Tractor Number BB7O665
Engine 135899 8G11
Model EA414M
Unit 8G13B
Rear Axle 8F27B
Transmission 8FO8B
Hydraulic Lift 8GO9B
Hydraulic Pump 8GO7B

I appreciate any help you can give.
Jim


----------



## BigT (Sep 15, 2014)

Hello again Jim,

Here is my translation of your tractor numbers:

*Model EA414M*
Model = EA4 = Ford 6610, all purpose
Engine = 1 = diesel
PTO = 4 = Independent PTO 540 rpm.
Transmission = M = 16x4 manual transmission

*Mfg. Date Code 8G13B*
Year = 8 = 1988
Month/day = G13 = July 13th
Shift = B = Day shift

*Serial Number BB7O665*
Mfg. site = BB = Basildon, England
S/N consistent with 1988 manufacture


Engine 135899 8G11 = Mfg July 11th, 1988 
Rear Axle 8F27B = Mfg. June 27th, 1988 (day shift)
Transmission 8FO8B = Mfg. June 8th, 1988 (day shift)
Hydraulic Lift 8GO9B = Mfg. July 9th, 1988 (day shift)
Hydraulic Pump 8GO7 = Mfg. July 7th, 1988


----------



## enteng (Dec 12, 2015)

how about these sir bigT 

bell housing 
4E15B
GE7003

B519945
EA315L
1K2B
ENGINE 6311051K9


----------



## BigT (Sep 15, 2014)

Hello enteng,

Welcome to the tractor forum.

Below is my interpretation of your tractor's basic numbers:

Model EA315L:
Model - EA3 - Ford 6610 (1981 - 1993)
Engine - 1 - diesel
PTO - 5 - independent PTO 540/1000 rpm.
Transmission - L - 16x8 synchro trans

Mfg Date Code 1K2B:
Year - 1 - 1981
month/day - K2 - October 2nd
Work Shift - B - day shift

Serial Number B519945:
Mfg location - B - Basildon, England
Serial number - 519945


----------



## enteng (Dec 12, 2015)

BigT said:


> Hello enteng,
> 
> Welcome to the tractor forum.
> 
> ...


big T i appreciate your time.. why every body as i search tell its (basildon service diesel) BSD 444 ididnt see any stamp on block bellhousing either crank and head?

there is no exact year model it is? 81 to 93?

i just saw NW 4.4


----------



## BigT (Sep 15, 2014)

The Ford 6610 series tractors were manufactured from 1981 to 1993. Your 6610 was assembled on October 2nd 1981, therefore it is a 1981 model.
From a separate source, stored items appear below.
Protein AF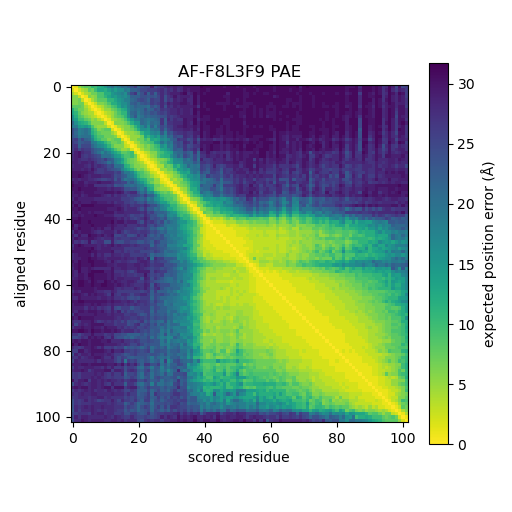-F8L3F9-F1 (afdb_monomer)

Mean predicted aligned error: 17.77 Å

Organism: Simkania negevensis (strain ATCC VR-1471 / DSM 27360 / Z) (NCBI:txid331113)

pLDDT: mean 72.8, std 18.69, range [41.62, 96.38]

Secondary structure (DSSP, 8-state):
---------------------------------------HHHHHHHHHHHHH-TT--HHHHHHHHHHHHHHHHHHHHHHHHHHHHHHHHHHHHHHHHHTT--

Radius of gyration: 32.16 Å; Cα contacts (8 Å, |Δi|>4): 12; chains: 1; bounding box: 49×46×103 Å

Sequence (102 aa):
MSDSSGVPPPSSGSSSQSSSQQDPLPTQIQTGMSKPYDIKGDTAIRNWAKHFYPGMTEDQLNKFVQQFLMTICQQISQQIGKEMQEQRKQAQKLKRAEEGED

Nearest PDB structures (foldseek):
  1wgf-assembly1_A  TM=5.217E-01  e=1.063E+00  Mus musculus

Foldseek 3Di:
DDDDDDDDDDDDDDDDDDDDDDPPDDDDPPPPPPDPPPPVVLVVQLVVCCVVPVPDDPVRSVVVSVVVVVVVVVVVVVVVVVVVVVVVVVVVVVVVVVVVPD

Structure (mmCIF, N/CA/C/O backbone):
data_AF-F8L3F9-F1
#
_entry.id   AF-F8L3F9-F1
#
loop_
_atom_site.group_PDB
_atom_site.id
_atom_site.type_symbol
_atom_site.label_atom_id
_atom_site.label_alt_id
_atom_site.label_comp_id
_atom_site.label_asym_id
_atom_site.label_entity_id
_atom_site.label_seq_id
_atom_site.pdbx_PDB_ins_code
_atom_site.Cartn_x
_atom_site.Cartn_y
_atom_site.Cartn_z
_atom_site.occupancy
_atom_site.B_iso_or_equiv
_atom_site.auth_seq_id
_atom_site.auth_comp_id
_atom_site.auth_asym_id
_atom_site.auth_atom_id
_atom_site.pdbx_PDB_model_num
ATOM 1 N N . MET A 1 1 ? -2.420 -42.164 82.364 1.00 43.06 1 MET A N 1
ATOM 2 C CA . MET A 1 1 ? -1.245 -42.930 81.894 1.00 43.06 1 MET A CA 1
ATOM 3 C C . MET A 1 1 ? -1.417 -43.035 80.379 1.00 43.06 1 MET A C 1
ATOM 5 O O . MET A 1 1 ? -2.393 -43.652 79.989 1.00 43.06 1 MET A O 1
ATOM 9 N N . SER A 1 2 ? -0.715 -42.334 79.485 1.00 50.41 2 SER A N 1
ATOM 10 C CA . SER A 1 2 ? 0.636 -41.750 79.512 1.00 50.41 2 SER A CA 1
ATOM 11 C C . SER A 1 2 ? 0.702 -40.386 78.803 1.00 50.41 2 SER A C 1
ATOM 13 O O . SER A 1 2 ? -0.051 -40.135 77.865 1.00 50.41 2 SER A O 1
ATOM 15 N N . ASP A 1 3 ? 1.627 -39.555 79.288 1.00 45.97 3 ASP A N 1
ATOM 16 C CA . ASP A 1 3 ? 2.169 -38.316 78.720 1.00 45.97 3 ASP A CA 1
ATOM 17 C C . ASP A 1 3 ? 2.650 -38.441 77.267 1.00 45.97 3 ASP A C 1
ATOM 19 O O . ASP A 1 3 ? 3.238 -39.455 76.891 1.00 45.97 3 ASP A O 1
ATOM 23 N N . SER A 1 4 ? 2.554 -37.346 76.506 1.00 58.72 4 SER A N 1
ATOM 24 C CA . SER A 1 4 ? 3.695 -36.904 75.698 1.00 58.72 4 SER A CA 1
ATOM 25 C C . SER A 1 4 ? 3.683 -35.384 75.543 1.00 58.72 4 SER A C 1
ATOM 27 O O . SER A 1 4 ? 2.698 -34.776 75.124 1.00 58.72 4 SER A O 1
ATOM 29 N N . SER A 1 5 ? 4.805 -34.799 75.940 1.00 61.41 5 SER A N 1
ATOM 30 C CA . SER A 1 5 ? 5.029 -33.396 76.265 1.00 61.41 5 SER A CA 1
ATOM 31 C C . SER A 1 5 ? 5.695 -32.630 75.121 1.00 61.41 5 SER A C 1
ATOM 33 O O . SER A 1 5 ? 6.549 -33.182 74.435 1.00 61.41 5 SER A O 1
ATOM 35 N N . GLY A 1 6 ? 5.396 -31.326 75.043 1.00 58.28 6 GLY A N 1
ATOM 36 C CA . GLY A 1 6 ? 6.217 -30.277 74.410 1.00 58.28 6 GLY A CA 1
ATOM 37 C C . GLY A 1 6 ? 6.114 -30.231 72.882 1.00 58.28 6 GLY A C 1
ATOM 38 O O . GLY A 1 6 ? 6.138 -31.256 72.225 1.00 58.28 6 GLY A O 1
ATOM 39 N N . VAL A 1 7 ? 6.024 -29.080 72.214 1.00 61.94 7 VAL A N 1
ATOM 40 C CA . VAL A 1 7 ? 6.843 -27.852 72.323 1.00 61.94 7 VAL A CA 1
ATOM 41 C C . VAL A 1 7 ? 6.077 -26.707 71.581 1.00 61.94 7 VAL A C 1
ATOM 43 O O . VAL A 1 7 ? 5.232 -27.014 70.741 1.00 61.94 7 VAL A O 1
ATOM 46 N N . PRO A 1 8 ? 6.271 -25.411 71.925 1.00 63.53 8 PRO A N 1
ATOM 47 C CA . PRO A 1 8 ? 5.248 -24.351 71.880 1.00 63.53 8 PRO A CA 1
ATOM 48 C C . PRO A 1 8 ? 5.168 -23.564 70.551 1.00 63.53 8 PRO A C 1
ATOM 50 O O . PRO A 1 8 ? 6.009 -23.754 69.672 1.00 63.53 8 PRO A O 1
ATOM 53 N N . PRO A 1 9 ? 4.186 -22.643 70.402 1.00 65.69 9 PRO A N 1
ATOM 54 C CA . PRO A 1 9 ? 4.080 -21.766 69.237 1.00 65.69 9 PRO A CA 1
ATOM 55 C C . PRO A 1 9 ? 5.039 -20.569 69.340 1.00 65.69 9 PRO A C 1
ATOM 57 O O . PRO A 1 9 ? 5.296 -20.059 70.433 1.00 65.69 9 PRO A O 1
ATOM 60 N N . PRO A 1 10 ? 5.537 -20.081 68.197 1.00 56.44 10 PRO A N 1
ATOM 61 C CA . PRO A 1 10 ? 5.499 -18.638 67.948 1.00 56.44 10 PRO A CA 1
ATOM 62 C C . PRO A 1 10 ? 5.067 -18.354 66.496 1.00 56.44 10 PRO A C 1
ATOM 64 O O . PRO A 1 10 ? 5.521 -18.985 65.551 1.00 56.44 10 PRO A O 1
ATOM 67 N N . SER A 1 11 ? 4.016 -17.564 66.302 1.00 47.84 11 SER A N 1
ATOM 68 C CA . SER A 1 11 ? 4.045 -16.103 66.119 1.00 47.84 11 SER A CA 1
ATOM 69 C C . SER A 1 11 ? 4.158 -15.689 64.651 1.00 47.84 11 SER A C 1
ATOM 71 O O . SER A 1 11 ? 5.175 -15.892 64.005 1.00 47.84 11 SER A O 1
ATOM 73 N N . SER A 1 12 ? 3.085 -15.034 64.205 1.00 54.38 12 SER A N 1
ATOM 74 C CA . SER A 1 12 ? 3.083 -13.754 63.492 1.00 54.38 12 SER A CA 1
ATOM 75 C C . SER A 1 12 ? 4.060 -13.547 62.333 1.00 54.38 12 SER A C 1
ATOM 77 O O . SER A 1 12 ? 5.251 -13.348 62.545 1.00 54.38 12 SER A O 1
ATOM 79 N N . GLY A 1 13 ? 3.504 -13.327 61.138 1.00 46.06 13 GLY A N 1
ATOM 80 C CA . GLY A 1 13 ? 4.103 -12.376 60.202 1.00 46.06 13 GLY A CA 1
ATOM 81 C C . GLY A 1 13 ? 4.023 -12.746 58.728 1.00 46.06 13 GLY A C 1
ATOM 82 O O . GLY A 1 13 ? 4.798 -13.559 58.250 1.00 46.06 13 GLY A O 1
ATOM 83 N N . SER A 1 14 ? 3.174 -11.997 58.025 1.00 42.38 14 SER A N 1
ATOM 84 C CA . SER A 1 14 ? 3.471 -11.379 56.727 1.00 42.38 14 SER A CA 1
ATOM 85 C C . SER A 1 14 ? 3.509 -12.234 55.451 1.00 42.38 14 SER A C 1
ATOM 87 O O . SER A 1 14 ? 4.433 -12.988 55.187 1.00 42.38 14 SER A O 1
ATOM 89 N N . SER A 1 15 ? 2.539 -11.904 54.594 1.00 42.09 15 SER A N 1
ATOM 90 C CA . SER A 1 15 ? 2.754 -11.364 53.243 1.00 42.09 15 SER A CA 1
ATOM 91 C C . SER A 1 15 ? 3.395 -12.247 52.170 1.00 42.09 15 SER A C 1
ATOM 93 O O . SER A 1 15 ? 4.589 -12.510 52.171 1.00 42.09 15 SER A O 1
ATOM 95 N N . SER A 1 16 ? 2.581 -12.478 51.136 1.00 50.47 16 SER A N 1
ATOM 96 C CA . SER A 1 16 ? 2.945 -12.306 49.727 1.00 50.47 16 SER A CA 1
ATOM 97 C C . SER A 1 16 ? 4.160 -13.080 49.221 1.00 50.47 16 SER A C 1
ATOM 99 O O . SER A 1 16 ? 5.280 -12.586 49.276 1.00 50.47 16 SER A O 1
ATOM 101 N N . GLN A 1 17 ? 3.913 -14.180 48.511 1.00 46.78 17 GLN A N 1
ATOM 102 C CA . GLN A 1 17 ? 4.690 -14.456 47.305 1.00 46.78 17 GLN A CA 1
ATOM 103 C C . GLN A 1 17 ? 3.849 -15.220 46.284 1.00 46.78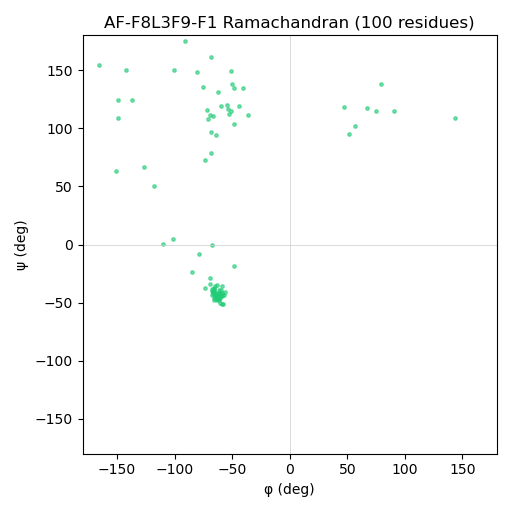 17 GLN A C 1
ATOM 105 O O . GLN A 1 17 ? 3.501 -16.385 46.452 1.00 46.78 17 GLN A O 1
ATOM 110 N N . SER A 1 18 ? 3.505 -14.496 45.219 1.00 57.31 18 SER A N 1
ATOM 111 C CA . SER A 1 18 ? 3.032 -15.024 43.949 1.00 57.31 18 SER A CA 1
ATOM 112 C C . SER A 1 18 ? 3.946 -16.146 43.459 1.00 57.31 18 SER A C 1
ATOM 114 O O . SER A 1 18 ? 5.166 -15.995 43.434 1.00 57.31 18 SER A O 1
ATOM 116 N N . SER A 1 19 ? 3.363 -17.247 43.006 1.00 45.56 19 SER A N 1
ATOM 117 C CA . SER A 1 19 ? 4.046 -18.233 42.165 1.00 45.56 19 SER A CA 1
ATOM 118 C C . SER A 1 19 ? 3.022 -18.909 41.262 1.00 45.56 19 SER A C 1
ATOM 120 O O . SER A 1 19 ? 2.772 -20.107 41.340 1.00 45.56 19 SER A O 1
ATOM 122 N N . SER A 1 20 ? 2.401 -18.107 40.396 1.00 57.38 20 SER A N 1
ATOM 123 C CA . SER A 1 20 ? 1.855 -18.636 39.151 1.00 57.38 20 SER A CA 1
ATOM 124 C C . SER A 1 20 ? 3.050 -18.963 38.265 1.00 57.38 20 SER A C 1
ATOM 126 O O . SER A 1 20 ? 3.831 -18.071 37.933 1.00 57.38 20 SER A O 1
ATOM 128 N N . GLN A 1 21 ? 3.209 -20.249 37.966 1.00 50.00 21 GLN A N 1
ATOM 129 C CA . GLN A 1 21 ? 4.160 -20.800 37.009 1.00 50.00 21 GLN A CA 1
ATOM 130 C C . GLN A 1 21 ? 4.309 -19.867 35.799 1.00 50.00 21 GLN A C 1
ATOM 132 O O . GLN A 1 21 ? 3.380 -19.692 35.012 1.00 50.00 21 GLN A O 1
ATOM 137 N N . GLN A 1 22 ? 5.483 -19.247 35.668 1.00 48.94 22 GLN A N 1
ATOM 138 C CA . GLN A 1 22 ? 5.950 -18.790 34.371 1.00 48.94 22 GLN A CA 1
ATOM 139 C C . GLN A 1 22 ? 6.312 -20.044 33.584 1.00 48.94 22 GLN A C 1
ATOM 141 O O . GLN A 1 22 ? 7.310 -20.698 33.882 1.00 48.94 22 GLN A O 1
ATOM 146 N N . ASP A 1 23 ? 5.491 -20.372 32.594 1.00 53.12 23 ASP A N 1
ATOM 147 C CA . ASP A 1 23 ? 5.928 -21.192 31.473 1.00 53.12 23 ASP A CA 1
ATOM 148 C C . ASP A 1 23 ? 7.173 -20.525 30.856 1.00 53.12 23 ASP A C 1
ATOM 150 O O . ASP A 1 23 ? 7.100 -19.356 30.451 1.00 53.12 23 ASP A O 1
ATOM 154 N N . PRO A 1 24 ? 8.339 -21.192 30.809 1.00 52.97 24 PRO A N 1
ATOM 155 C CA . PRO A 1 24 ? 9.492 -20.642 30.123 1.00 52.97 24 PRO A CA 1
ATOM 156 C C . PRO A 1 24 ? 9.208 -20.656 28.618 1.00 52.97 24 PRO A C 1
ATOM 158 O O . PRO A 1 24 ? 9.140 -21.710 27.991 1.00 52.97 24 PRO A O 1
ATOM 161 N N . LEU A 1 25 ? 9.054 -19.462 28.039 1.00 47.41 25 LEU A N 1
ATOM 162 C CA . LEU A 1 25 ? 9.075 -19.237 26.592 1.00 47.41 25 LEU A CA 1
ATOM 163 C C . LEU A 1 25 ? 10.244 -20.026 25.973 1.00 47.41 25 LEU A C 1
ATOM 165 O O . LEU A 1 25 ? 11.396 -19.759 26.337 1.00 47.41 25 LEU A O 1
ATOM 169 N N . PRO A 1 26 ? 9.997 -20.984 25.059 1.00 49.09 26 PRO A N 1
ATOM 170 C CA . PRO A 1 26 ? 11.078 -21.723 24.443 1.00 49.09 26 PRO A CA 1
ATOM 171 C C . PRO A 1 26 ? 11.989 -20.788 23.644 1.00 49.09 26 PRO A C 1
ATOM 173 O O . PRO A 1 26 ? 11.580 -19.925 22.868 1.00 49.09 26 PRO A O 1
ATOM 176 N N . THR A 1 27 ? 13.260 -21.003 23.936 1.00 58.44 27 THR A N 1
ATOM 177 C CA . THR A 1 27 ? 14.493 -20.352 23.529 1.00 58.44 27 THR A CA 1
ATOM 178 C C . THR A 1 27 ? 14.646 -20.156 22.014 1.00 58.44 27 THR A C 1
ATOM 180 O O . THR A 1 27 ? 14.423 -21.069 21.231 1.00 58.44 27 THR A O 1
ATOM 183 N N . GLN A 1 28 ? 15.139 -18.965 21.647 1.00 46.66 28 GLN A N 1
ATOM 184 C CA . GLN A 1 28 ? 15.873 -18.620 20.417 1.00 46.66 28 GLN A CA 1
ATOM 185 C C . GLN A 1 28 ? 15.248 -19.029 19.073 1.00 46.66 28 GLN A C 1
ATOM 187 O O . GLN A 1 28 ? 15.552 -20.073 18.500 1.00 46.66 28 GLN A O 1
ATOM 192 N N . ILE A 1 29 ? 14.523 -18.088 18.464 1.00 52.41 29 ILE A N 1
ATOM 193 C CA . ILE A 1 29 ? 14.368 -18.065 17.007 1.00 52.41 29 ILE A CA 1
ATOM 194 C C . ILE A 1 29 ? 15.739 -17.707 16.420 1.00 52.41 29 ILE A C 1
ATOM 196 O O . ILE A 1 29 ? 16.134 -16.543 16.369 1.00 52.41 29 ILE A O 1
ATOM 200 N N . GLN A 1 30 ? 16.482 -18.736 16.019 1.00 41.62 30 GLN A N 1
ATOM 201 C CA . GLN A 1 30 ? 17.684 -18.631 15.205 1.00 41.62 30 GLN A CA 1
ATOM 202 C C . GLN A 1 30 ? 17.249 -18.063 13.845 1.00 41.62 30 GLN A C 1
ATOM 204 O O . GLN A 1 30 ? 16.769 -18.786 12.974 1.00 41.62 30 GLN A O 1
ATOM 209 N N . THR A 1 31 ? 17.334 -16.742 13.676 1.00 54.41 31 THR A N 1
ATOM 210 C CA . THR A 1 31 ? 17.109 -16.061 12.397 1.00 54.41 31 THR A CA 1
ATOM 211 C C . THR A 1 31 ? 18.249 -16.423 11.453 1.00 54.41 31 THR A C 1
ATOM 213 O O . THR A 1 31 ? 19.192 -15.664 11.242 1.00 54.41 31 THR A O 1
ATOM 216 N N . GLY A 1 32 ? 18.170 -17.623 10.874 1.00 46.91 32 GLY A N 1
ATOM 217 C CA . GLY A 1 32 ? 18.882 -17.938 9.649 1.00 46.91 32 GLY A CA 1
ATOM 218 C C . GLY A 1 32 ? 18.509 -16.855 8.651 1.00 46.91 32 GLY A C 1
ATOM 219 O O . GLY A 1 32 ? 17.337 -16.736 8.298 1.00 46.91 32 GLY A O 1
ATOM 220 N N . MET A 1 33 ? 19.483 -16.012 8.294 1.00 45.03 33 MET A N 1
ATOM 221 C CA . MET A 1 33 ? 19.332 -14.974 7.282 1.00 45.03 33 MET A CA 1
ATOM 222 C C . MET A 1 33 ? 18.704 -15.633 6.060 1.00 45.03 33 MET A C 1
ATOM 224 O O . MET A 1 33 ? 19.345 -16.416 5.354 1.00 45.03 33 MET A O 1
ATOM 228 N N . SER A 1 34 ? 17.408 -15.386 5.883 1.00 47.88 34 SER A N 1
ATOM 229 C CA . SER A 1 34 ? 16.674 -15.869 4.734 1.00 47.88 34 SER A CA 1
ATOM 230 C C . SER A 1 34 ? 17.375 -15.258 3.535 1.00 47.88 34 SER A C 1
ATOM 232 O O . SER A 1 34 ? 17.488 -14.037 3.416 1.00 47.88 34 SER A O 1
ATOM 234 N N . LYS A 1 35 ? 17.904 -16.124 2.665 1.00 50.41 35 LYS A N 1
ATOM 235 C CA . LYS A 1 35 ? 18.222 -15.753 1.285 1.00 50.41 35 LYS A CA 1
ATOM 236 C C . LYS A 1 35 ? 17.068 -14.874 0.790 1.00 50.41 35 LYS A C 1
ATOM 238 O O . LYS A 1 35 ? 15.927 -15.239 1.091 1.00 50.41 35 LYS A O 1
ATOM 243 N N . PRO A 1 36 ? 17.334 -13.741 0.111 1.00 56.72 36 PRO A N 1
ATOM 244 C CA . PRO A 1 36 ? 16.274 -12.849 -0.338 1.00 56.72 36 PRO A CA 1
ATOM 245 C C . PRO A 1 36 ? 15.277 -13.719 -1.084 1.00 56.72 36 PRO A C 1
ATOM 247 O O . PRO A 1 36 ? 15.655 -14.410 -2.031 1.00 56.72 36 PRO A O 1
ATOM 250 N N . TYR A 1 37 ? 14.067 -13.821 -0.540 1.00 50.84 37 TYR A N 1
ATOM 251 C CA . TYR A 1 37 ? 13.046 -14.673 -1.108 1.00 50.84 37 TYR A CA 1
ATOM 252 C C . TYR A 1 37 ? 12.919 -14.260 -2.572 1.00 50.84 37 TYR A C 1
ATOM 254 O O . TYR A 1 37 ? 12.576 -13.115 -2.856 1.00 50.84 37 TYR A O 1
ATOM 262 N N . ASP A 1 38 ? 13.221 -15.167 -3.500 1.00 53.31 38 ASP A N 1
ATOM 263 C CA . ASP A 1 38 ? 12.825 -14.994 -4.892 1.00 53.31 38 ASP A CA 1
ATOM 264 C C . ASP A 1 38 ? 11.315 -15.258 -4.920 1.00 53.31 38 ASP A C 1
ATOM 266 O O . ASP A 1 38 ? 10.824 -16.350 -5.222 1.00 53.31 38 ASP A O 1
ATOM 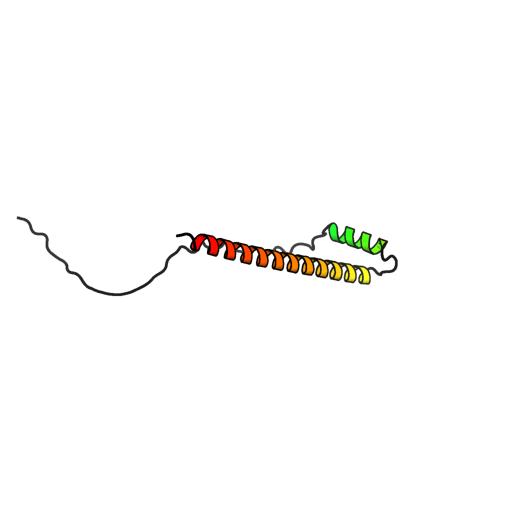270 N N . ILE A 1 39 ? 10.566 -14.289 -4.386 1.00 55.09 39 ILE A N 1
ATOM 271 C CA . ILE A 1 39 ? 9.117 -14.344 -4.315 1.00 55.09 39 ILE A CA 1
ATOM 272 C C . ILE A 1 39 ? 8.687 -14.266 -5.769 1.00 55.09 39 ILE A C 1
ATOM 274 O O . ILE A 1 39 ? 8.798 -13.216 -6.391 1.00 55.09 39 ILE A O 1
ATOM 278 N N . LYS A 1 40 ? 8.158 -15.363 -6.317 1.00 61.31 40 LYS A N 1
ATOM 279 C CA . LYS A 1 40 ? 7.606 -15.417 -7.687 1.00 61.31 40 LYS A CA 1
ATOM 280 C C . LYS A 1 40 ? 6.633 -14.258 -8.005 1.00 61.31 40 LYS A C 1
ATOM 282 O O . LYS A 1 40 ? 6.383 -13.966 -9.172 1.00 61.31 40 LYS A O 1
ATOM 287 N N . GLY A 1 41 ? 6.101 -13.590 -6.977 1.00 67.25 41 GLY A N 1
ATOM 288 C CA . GLY A 1 41 ? 5.327 -12.351 -7.064 1.00 67.25 41 GLY A CA 1
ATOM 289 C C . GLY A 1 41 ? 6.112 -11.127 -7.557 1.00 67.25 41 GLY A C 1
ATOM 290 O O . GLY A 1 41 ? 5.574 -10.369 -8.357 1.00 67.25 41 GLY A O 1
ATOM 291 N N . ASP A 1 42 ? 7.382 -10.958 -7.193 1.00 70.19 42 ASP A N 1
ATOM 292 C CA . ASP A 1 42 ? 8.201 -9.818 -7.632 1.00 70.19 42 ASP A CA 1
ATOM 293 C C . ASP A 1 42 ? 8.449 -9.851 -9.141 1.00 70.19 42 ASP A C 1
ATOM 295 O O . ASP A 1 42 ? 8.433 -8.814 -9.810 1.00 70.19 42 ASP A O 1
ATOM 299 N N . THR A 1 43 ? 8.651 -11.046 -9.701 1.00 78.75 43 THR A N 1
ATOM 300 C CA . THR A 1 43 ? 8.774 -11.252 -11.148 1.00 78.75 43 THR A CA 1
ATOM 301 C C . THR A 1 43 ? 7.455 -10.952 -11.860 1.00 78.75 43 THR A C 1
ATOM 303 O O . THR A 1 43 ? 7.456 -10.295 -12.901 1.00 78.75 43 THR A O 1
ATOM 306 N N . ALA A 1 44 ? 6.319 -11.379 -11.297 1.00 80.88 44 ALA A N 1
ATOM 307 C CA . ALA A 1 44 ? 4.998 -11.121 -11.871 1.00 80.88 44 ALA A CA 1
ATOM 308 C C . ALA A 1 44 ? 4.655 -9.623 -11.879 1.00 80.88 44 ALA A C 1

The diesel engine is a 4 cylinder 268 CID (4.4 L). The engine & tractor were manufactured in Basildon. Don't know if that makes it a BSD engine??


----------



## enteng (Dec 12, 2015)

BigT said:


> The Ford 6610 series tractors were manufactured from 1981 to 1993. Your 6610 was assembled on October 2nd 1981, therefore it is a 1981 model.
> 
> The diesel engine is a 4 cylinder 268 CID (4.4 L). The engine & tractor were manufactured in Basildon. Don't know if that makes it a BSD engine??


do you have operator manual sir im confuse with gear shifting the stickers where faded as youve said its 18x8 transmission


----------



## BigT (Sep 15, 2014)

There was a typo on the transmission data. It is a 16x8 tranny. Have a look at your 6610 on tractordata.com. Ebay has a good supply of operators manuals and shop/service manuals for your tractor.


----------



## enteng (Dec 12, 2015)

BigT said:


> There was a typo on the transmission data. It is a 16x8 tranny. Have a look at your 6610 on tractordata.com. Ebay has a good supply of operators manuals and shop/service manuals for your tractor.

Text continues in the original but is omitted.